In 2009, tuberculosis continued to be the most commonly mentioned cause of death on death notification forms, as well as the leading underlying natural cause of death in the country.
Although many strides have been made in combating the epidemic and many affected and infected families are open about the virus, stigmatisation is still a major problem she says.
"Stigma is rife....To eliminate stigma, it is going to take our leaders to pioneer disclosure. It needs to start from the top and it will be easier for ordinary people to disclose."
Being a musician has also helped her spread the message. Music has helped her get people's attention and it's through her music and through her job as Social Marketing and Mobilisation Deputy Manager at the KZN Department of Health that she speaks about the effects of the virus.

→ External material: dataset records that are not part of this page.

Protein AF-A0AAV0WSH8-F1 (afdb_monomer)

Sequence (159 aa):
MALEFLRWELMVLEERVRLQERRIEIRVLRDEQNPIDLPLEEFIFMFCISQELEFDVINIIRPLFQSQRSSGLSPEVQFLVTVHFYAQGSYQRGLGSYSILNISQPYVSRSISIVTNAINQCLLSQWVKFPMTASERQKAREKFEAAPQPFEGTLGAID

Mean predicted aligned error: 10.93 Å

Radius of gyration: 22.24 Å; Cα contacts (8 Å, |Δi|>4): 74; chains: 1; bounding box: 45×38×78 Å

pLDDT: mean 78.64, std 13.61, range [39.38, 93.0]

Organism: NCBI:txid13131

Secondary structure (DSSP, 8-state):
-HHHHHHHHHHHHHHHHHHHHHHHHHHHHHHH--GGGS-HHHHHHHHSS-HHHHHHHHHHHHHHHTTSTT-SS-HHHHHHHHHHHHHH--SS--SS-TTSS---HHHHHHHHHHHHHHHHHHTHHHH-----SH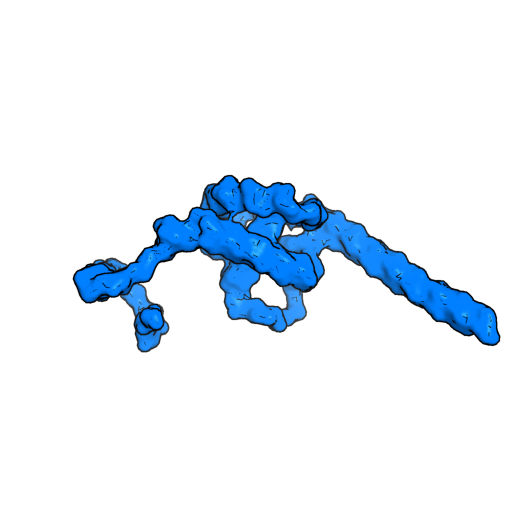HHHHHHHHHHHT-SS--TT------

Structure (mmCIF, N/CA/C/O backbone):
data_AF-A0AAV0WSH8-F1
#
_entry.id   AF-A0AAV0WSH8-F1
#
loop_
_atom_site.group_PDB
_atom_site.id
_atom_site.type_symbol
_atom_site.label_atom_id
_atom_site.label_alt_id
_atom_site.label_comp_id
_atom_site.label_asym_id
_atom_site.label_entity_id
_atom_site.label_seq_id
_atom_site.pdbx_PDB_ins_code
_atom_site.Cartn_x
_atom_site.Cartn_y
_atom_site.Cartn_z
_atom_site.occupancy
_atom_site.B_iso_or_equiv
_atom_site.auth_seq_id
_atom_site.auth_comp_id
_atom_site.auth_asym_id
_atom_site.auth_atom_id
_atom_site.pdbx_PDB_model_num
ATOM 1 N N . MET A 1 1 ? 1.566 -1.561 -52.601 1.00 67.25 1 MET A N 1
ATOM 2 C CA . MET A 1 1 ? 0.983 -2.314 -51.465 1.00 67.25 1 MET A CA 1
ATOM 3 C C . MET A 1 1 ? 2.046 -2.850 -50.509 1.00 67.25 1 MET A C 1
ATOM 5 O O . MET A 1 1 ? 1.992 -2.471 -49.353 1.00 67.25 1 MET A O 1
ATOM 9 N N . ALA A 1 2 ? 3.036 -3.639 -50.950 1.00 80.56 2 ALA A N 1
ATOM 10 C CA . ALA A 1 2 ? 4.061 -4.195 -50.045 1.00 80.56 2 ALA A CA 1
ATOM 11 C C . ALA A 1 2 ? 4.971 -3.143 -49.365 1.00 80.56 2 ALA A C 1
ATOM 13 O O . ALA A 1 2 ? 5.264 -3.268 -48.183 1.00 80.56 2 ALA A O 1
ATOM 14 N N . LEU A 1 3 ? 5.370 -2.084 -50.080 1.00 84.75 3 LEU A N 1
ATOM 15 C CA . LEU A 1 3 ? 6.202 -0.996 -49.535 1.00 84.75 3 LEU A CA 1
ATOM 16 C C . LEU A 1 3 ? 5.512 -0.200 -48.415 1.00 84.75 3 LEU A C 1
ATOM 18 O O . LEU A 1 3 ? 6.126 0.070 -47.389 1.00 84.75 3 LEU A O 1
ATOM 22 N N . GLU A 1 4 ? 4.228 0.127 -48.582 1.00 86.50 4 GLU A N 1
ATOM 23 C CA . GLU A 1 4 ? 3.448 0.829 -47.551 1.00 86.50 4 GLU A CA 1
ATOM 24 C C . GLU A 1 4 ? 3.225 -0.042 -46.309 1.00 86.50 4 GLU A C 1
ATOM 26 O O . GLU A 1 4 ? 3.300 0.448 -45.185 1.00 86.50 4 GLU A O 1
ATOM 31 N N . PHE A 1 5 ? 3.019 -1.349 -46.504 1.00 89.50 5 PHE A N 1
ATOM 32 C CA . PHE A 1 5 ? 2.922 -2.309 -45.405 1.00 89.50 5 PHE A CA 1
ATOM 33 C C . PHE A 1 5 ? 4.236 -2.400 -44.613 1.00 89.50 5 PHE A C 1
ATOM 35 O O . PHE A 1 5 ? 4.223 -2.276 -43.392 1.00 89.50 5 PHE A O 1
ATOM 42 N N . LEU A 1 6 ? 5.376 -2.518 -45.303 1.00 92.00 6 LEU A N 1
ATOM 43 C CA . LEU A 1 6 ? 6.702 -2.532 -44.674 1.00 92.00 6 LEU A CA 1
ATOM 44 C C . LEU A 1 6 ? 7.001 -1.231 -43.921 1.00 92.00 6 LEU A C 1
ATOM 46 O O . LEU A 1 6 ? 7.578 -1.262 -42.838 1.00 92.00 6 LEU A O 1
ATOM 50 N N . ARG A 1 7 ? 6.584 -0.081 -44.462 1.00 90.81 7 ARG A N 1
ATOM 51 C CA . ARG A 1 7 ? 6.741 1.219 -43.798 1.00 90.81 7 ARG A CA 1
ATOM 52 C C . ARG A 1 7 ? 5.918 1.307 -42.511 1.00 90.81 7 ARG A C 1
ATOM 54 O O . ARG A 1 7 ? 6.402 1.846 -41.518 1.00 90.81 7 ARG A O 1
ATOM 61 N N . TRP A 1 8 ? 4.695 0.777 -42.521 1.00 91.19 8 TRP A N 1
ATOM 62 C CA . TRP A 1 8 ? 3.858 0.691 -41.326 1.00 91.19 8 TRP A CA 1
ATOM 63 C C . TRP A 1 8 ? 4.454 -0.258 -40.280 1.00 91.19 8 TRP A C 1
ATOM 65 O O . TRP A 1 8 ? 4.552 0.117 -39.113 1.00 91.19 8 TRP A O 1
ATOM 75 N N . GLU A 1 9 ? 4.923 -1.443 -40.686 1.00 92.38 9 GLU A N 1
ATOM 76 C CA . GLU A 1 9 ? 5.597 -2.369 -39.768 1.00 92.38 9 GLU A CA 1
ATOM 77 C C . GLU A 1 9 ? 6.858 -1.756 -39.155 1.00 92.38 9 GLU A C 1
ATOM 79 O O . GLU A 1 9 ? 7.077 -1.906 -37.953 1.00 92.38 9 GLU A O 1
ATOM 84 N N . LEU A 1 10 ? 7.645 -1.014 -39.941 1.00 93.00 10 LEU A N 1
ATOM 85 C CA . LEU A 1 10 ? 8.824 -0.306 -39.447 1.00 93.00 10 LEU A CA 1
ATOM 86 C C . LEU A 1 10 ? 8.447 0.744 -38.390 1.00 93.00 10 LEU A C 1
ATOM 88 O O . LEU A 1 10 ? 9.042 0.743 -37.318 1.00 93.00 10 LEU A O 1
ATOM 92 N N . MET A 1 11 ? 7.416 1.567 -38.629 1.00 91.19 11 MET A N 1
ATOM 93 C CA . MET A 1 11 ? 6.933 2.531 -37.623 1.00 91.19 11 MET A CA 1
ATOM 94 C C . MET A 1 11 ? 6.457 1.846 -36.336 1.00 91.19 11 MET A C 1
ATOM 96 O O . MET A 1 11 ? 6.739 2.319 -35.237 1.00 91.19 11 MET A O 1
ATOM 100 N N . VAL A 1 12 ? 5.737 0.725 -36.448 1.00 91.69 12 VAL A N 1
ATOM 101 C CA . VAL A 1 12 ? 5.268 -0.035 -35.279 1.00 91.69 12 VAL A CA 1
ATOM 102 C C . VAL A 1 12 ? 6.444 -0.643 -34.512 1.00 91.69 12 VAL A C 1
ATOM 104 O O . VAL A 1 12 ? 6.428 -0.665 -33.280 1.00 91.69 12 VAL A O 1
ATOM 107 N N . LEU A 1 13 ? 7.461 -1.144 -35.215 1.00 92.31 13 LEU A N 1
ATOM 108 C CA . LEU A 1 13 ? 8.680 -1.672 -34.606 1.00 92.31 13 LEU A CA 1
ATOM 109 C C . LEU A 1 13 ? 9.480 -0.573 -33.903 1.00 92.31 13 LEU A C 1
ATOM 111 O O . LEU A 1 13 ? 9.860 -0.768 -32.752 1.00 92.31 13 LEU A O 1
ATOM 115 N N . GLU A 1 14 ? 9.673 0.582 -34.539 1.00 91.94 14 GLU A N 1
ATOM 116 C CA . GLU A 1 14 ? 10.335 1.744 -33.936 1.00 91.94 14 GLU A CA 1
ATOM 117 C C . GLU A 1 14 ? 9.627 2.192 -32.655 1.00 91.94 14 GLU A C 1
ATOM 119 O O . GLU A 1 14 ? 10.276 2.420 -31.635 1.00 91.94 14 GLU A O 1
ATOM 124 N N . GLU A 1 15 ? 8.293 2.247 -32.662 1.00 88.06 15 GLU A N 1
ATOM 125 C CA . GLU A 1 15 ? 7.526 2.586 -31.463 1.00 88.06 15 GLU A CA 1
ATOM 126 C C . GLU A 1 15 ? 7.693 1.531 -30.359 1.00 88.06 15 GLU A C 1
ATOM 128 O O . GLU A 1 15 ? 7.888 1.867 -29.192 1.00 88.06 15 GLU A O 1
ATOM 133 N N . ARG A 1 16 ? 7.694 0.236 -30.704 1.00 86.50 16 ARG A N 1
ATOM 134 C CA . ARG A 1 16 ? 7.957 -0.837 -29.729 1.00 86.50 16 ARG A CA 1
ATOM 135 C C . ARG A 1 16 ? 9.351 -0.725 -29.113 1.00 86.50 16 ARG A C 1
ATOM 137 O O . ARG A 1 16 ? 9.470 -0.929 -27.906 1.00 86.50 16 ARG A O 1
ATOM 144 N N . VAL A 1 17 ? 10.367 -0.392 -29.910 1.00 89.62 17 VAL A N 1
ATOM 145 C CA . VAL A 1 17 ? 11.742 -0.175 -29.433 1.00 89.62 17 VAL A CA 1
ATOM 146 C C . VAL A 1 17 ? 11.792 1.019 -28.480 1.00 89.62 17 VAL A C 1
ATOM 148 O O . VAL A 1 17 ? 12.246 0.855 -27.351 1.00 89.62 17 VAL A O 1
ATOM 151 N N . ARG A 1 18 ? 11.210 2.168 -28.850 1.00 83.94 18 ARG A N 1
ATOM 152 C CA . ARG A 1 18 ? 11.132 3.354 -27.972 1.00 83.94 18 ARG A CA 1
ATOM 153 C C . ARG A 1 18 ? 10.456 3.048 -26.637 1.00 83.94 18 ARG A C 1
ATOM 155 O O . ARG A 1 18 ? 10.929 3.451 -25.575 1.00 83.94 18 ARG A O 1
ATOM 162 N N . LEU A 1 19 ? 9.352 2.299 -26.667 1.00 79.50 19 LEU A N 1
ATOM 163 C CA . LEU A 1 19 ? 8.658 1.869 -25.452 1.00 79.50 19 LEU A CA 1
ATOM 164 C C . LEU A 1 19 ? 9.515 0.922 -24.600 1.00 79.50 19 LEU A C 1
ATOM 166 O O . LEU A 1 19 ? 9.420 0.958 -23.373 1.00 79.50 19 LEU A O 1
ATOM 170 N N . GLN A 1 20 ? 10.338 0.067 -25.212 1.00 79.25 20 GLN A N 1
ATOM 171 C CA . GLN A 1 20 ? 11.273 -0.802 -24.494 1.00 79.25 20 GLN A CA 1
ATOM 172 C C . GLN A 1 20 ? 12.430 -0.016 -23.868 1.00 79.25 20 GLN A C 1
ATOM 174 O O . GLN A 1 20 ? 12.713 -0.230 -22.691 1.00 79.25 20 GLN A O 1
ATOM 179 N N . GLU A 1 21 ? 13.043 0.912 -24.601 1.00 79.81 21 GLU A N 1
ATOM 180 C CA . GLU A 1 21 ? 14.117 1.784 -24.106 1.00 79.81 21 GLU A CA 1
ATOM 181 C C . GLU A 1 21 ? 13.647 2.595 -22.899 1.00 79.81 21 GLU A C 1
ATOM 183 O O . GLU A 1 21 ? 14.249 2.520 -21.828 1.00 79.81 21 GLU A O 1
ATOM 188 N N . ARG A 1 22 ? 12.480 3.241 -23.013 1.00 74.56 22 ARG A N 1
ATOM 189 C CA . ARG A 1 22 ? 11.865 3.974 -21.901 1.00 74.56 22 ARG A CA 1
ATOM 190 C C . ARG A 1 22 ? 11.614 3.084 -20.681 1.00 74.56 22 ARG A C 1
ATOM 192 O O . ARG A 1 22 ? 11.769 3.519 -19.546 1.00 74.56 22 ARG A O 1
ATOM 199 N N . ARG A 1 23 ? 11.213 1.822 -20.878 1.00 71.88 23 ARG A N 1
ATOM 200 C CA . ARG A 1 23 ? 11.017 0.871 -19.765 1.00 71.88 23 ARG A CA 1
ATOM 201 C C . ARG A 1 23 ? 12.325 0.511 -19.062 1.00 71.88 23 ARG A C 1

"Through my job I am able to influence behaviour change and develop meaningful messages and also to improve greater involvement of people living with HIV," she says.
Njoko has been living with HIV for the last 17 years and while many may think that the virus is a death sentence, she urges those who are positive to live life to the fullest and look after their health.
"Every situation is unique.....It can never be the same. It lives in your body in different ways. You need to know your body and the virus better than anyone else. Don't live your life for the virus- don't let the virus direct or order the steps of your life. Whatever dreams you have- live them or create new dreams," she urges.
"Life excites me......I love living; I enjoy life. I cannot let anything reduce my life. I've learnt to flow with the wind and take each day as it comes."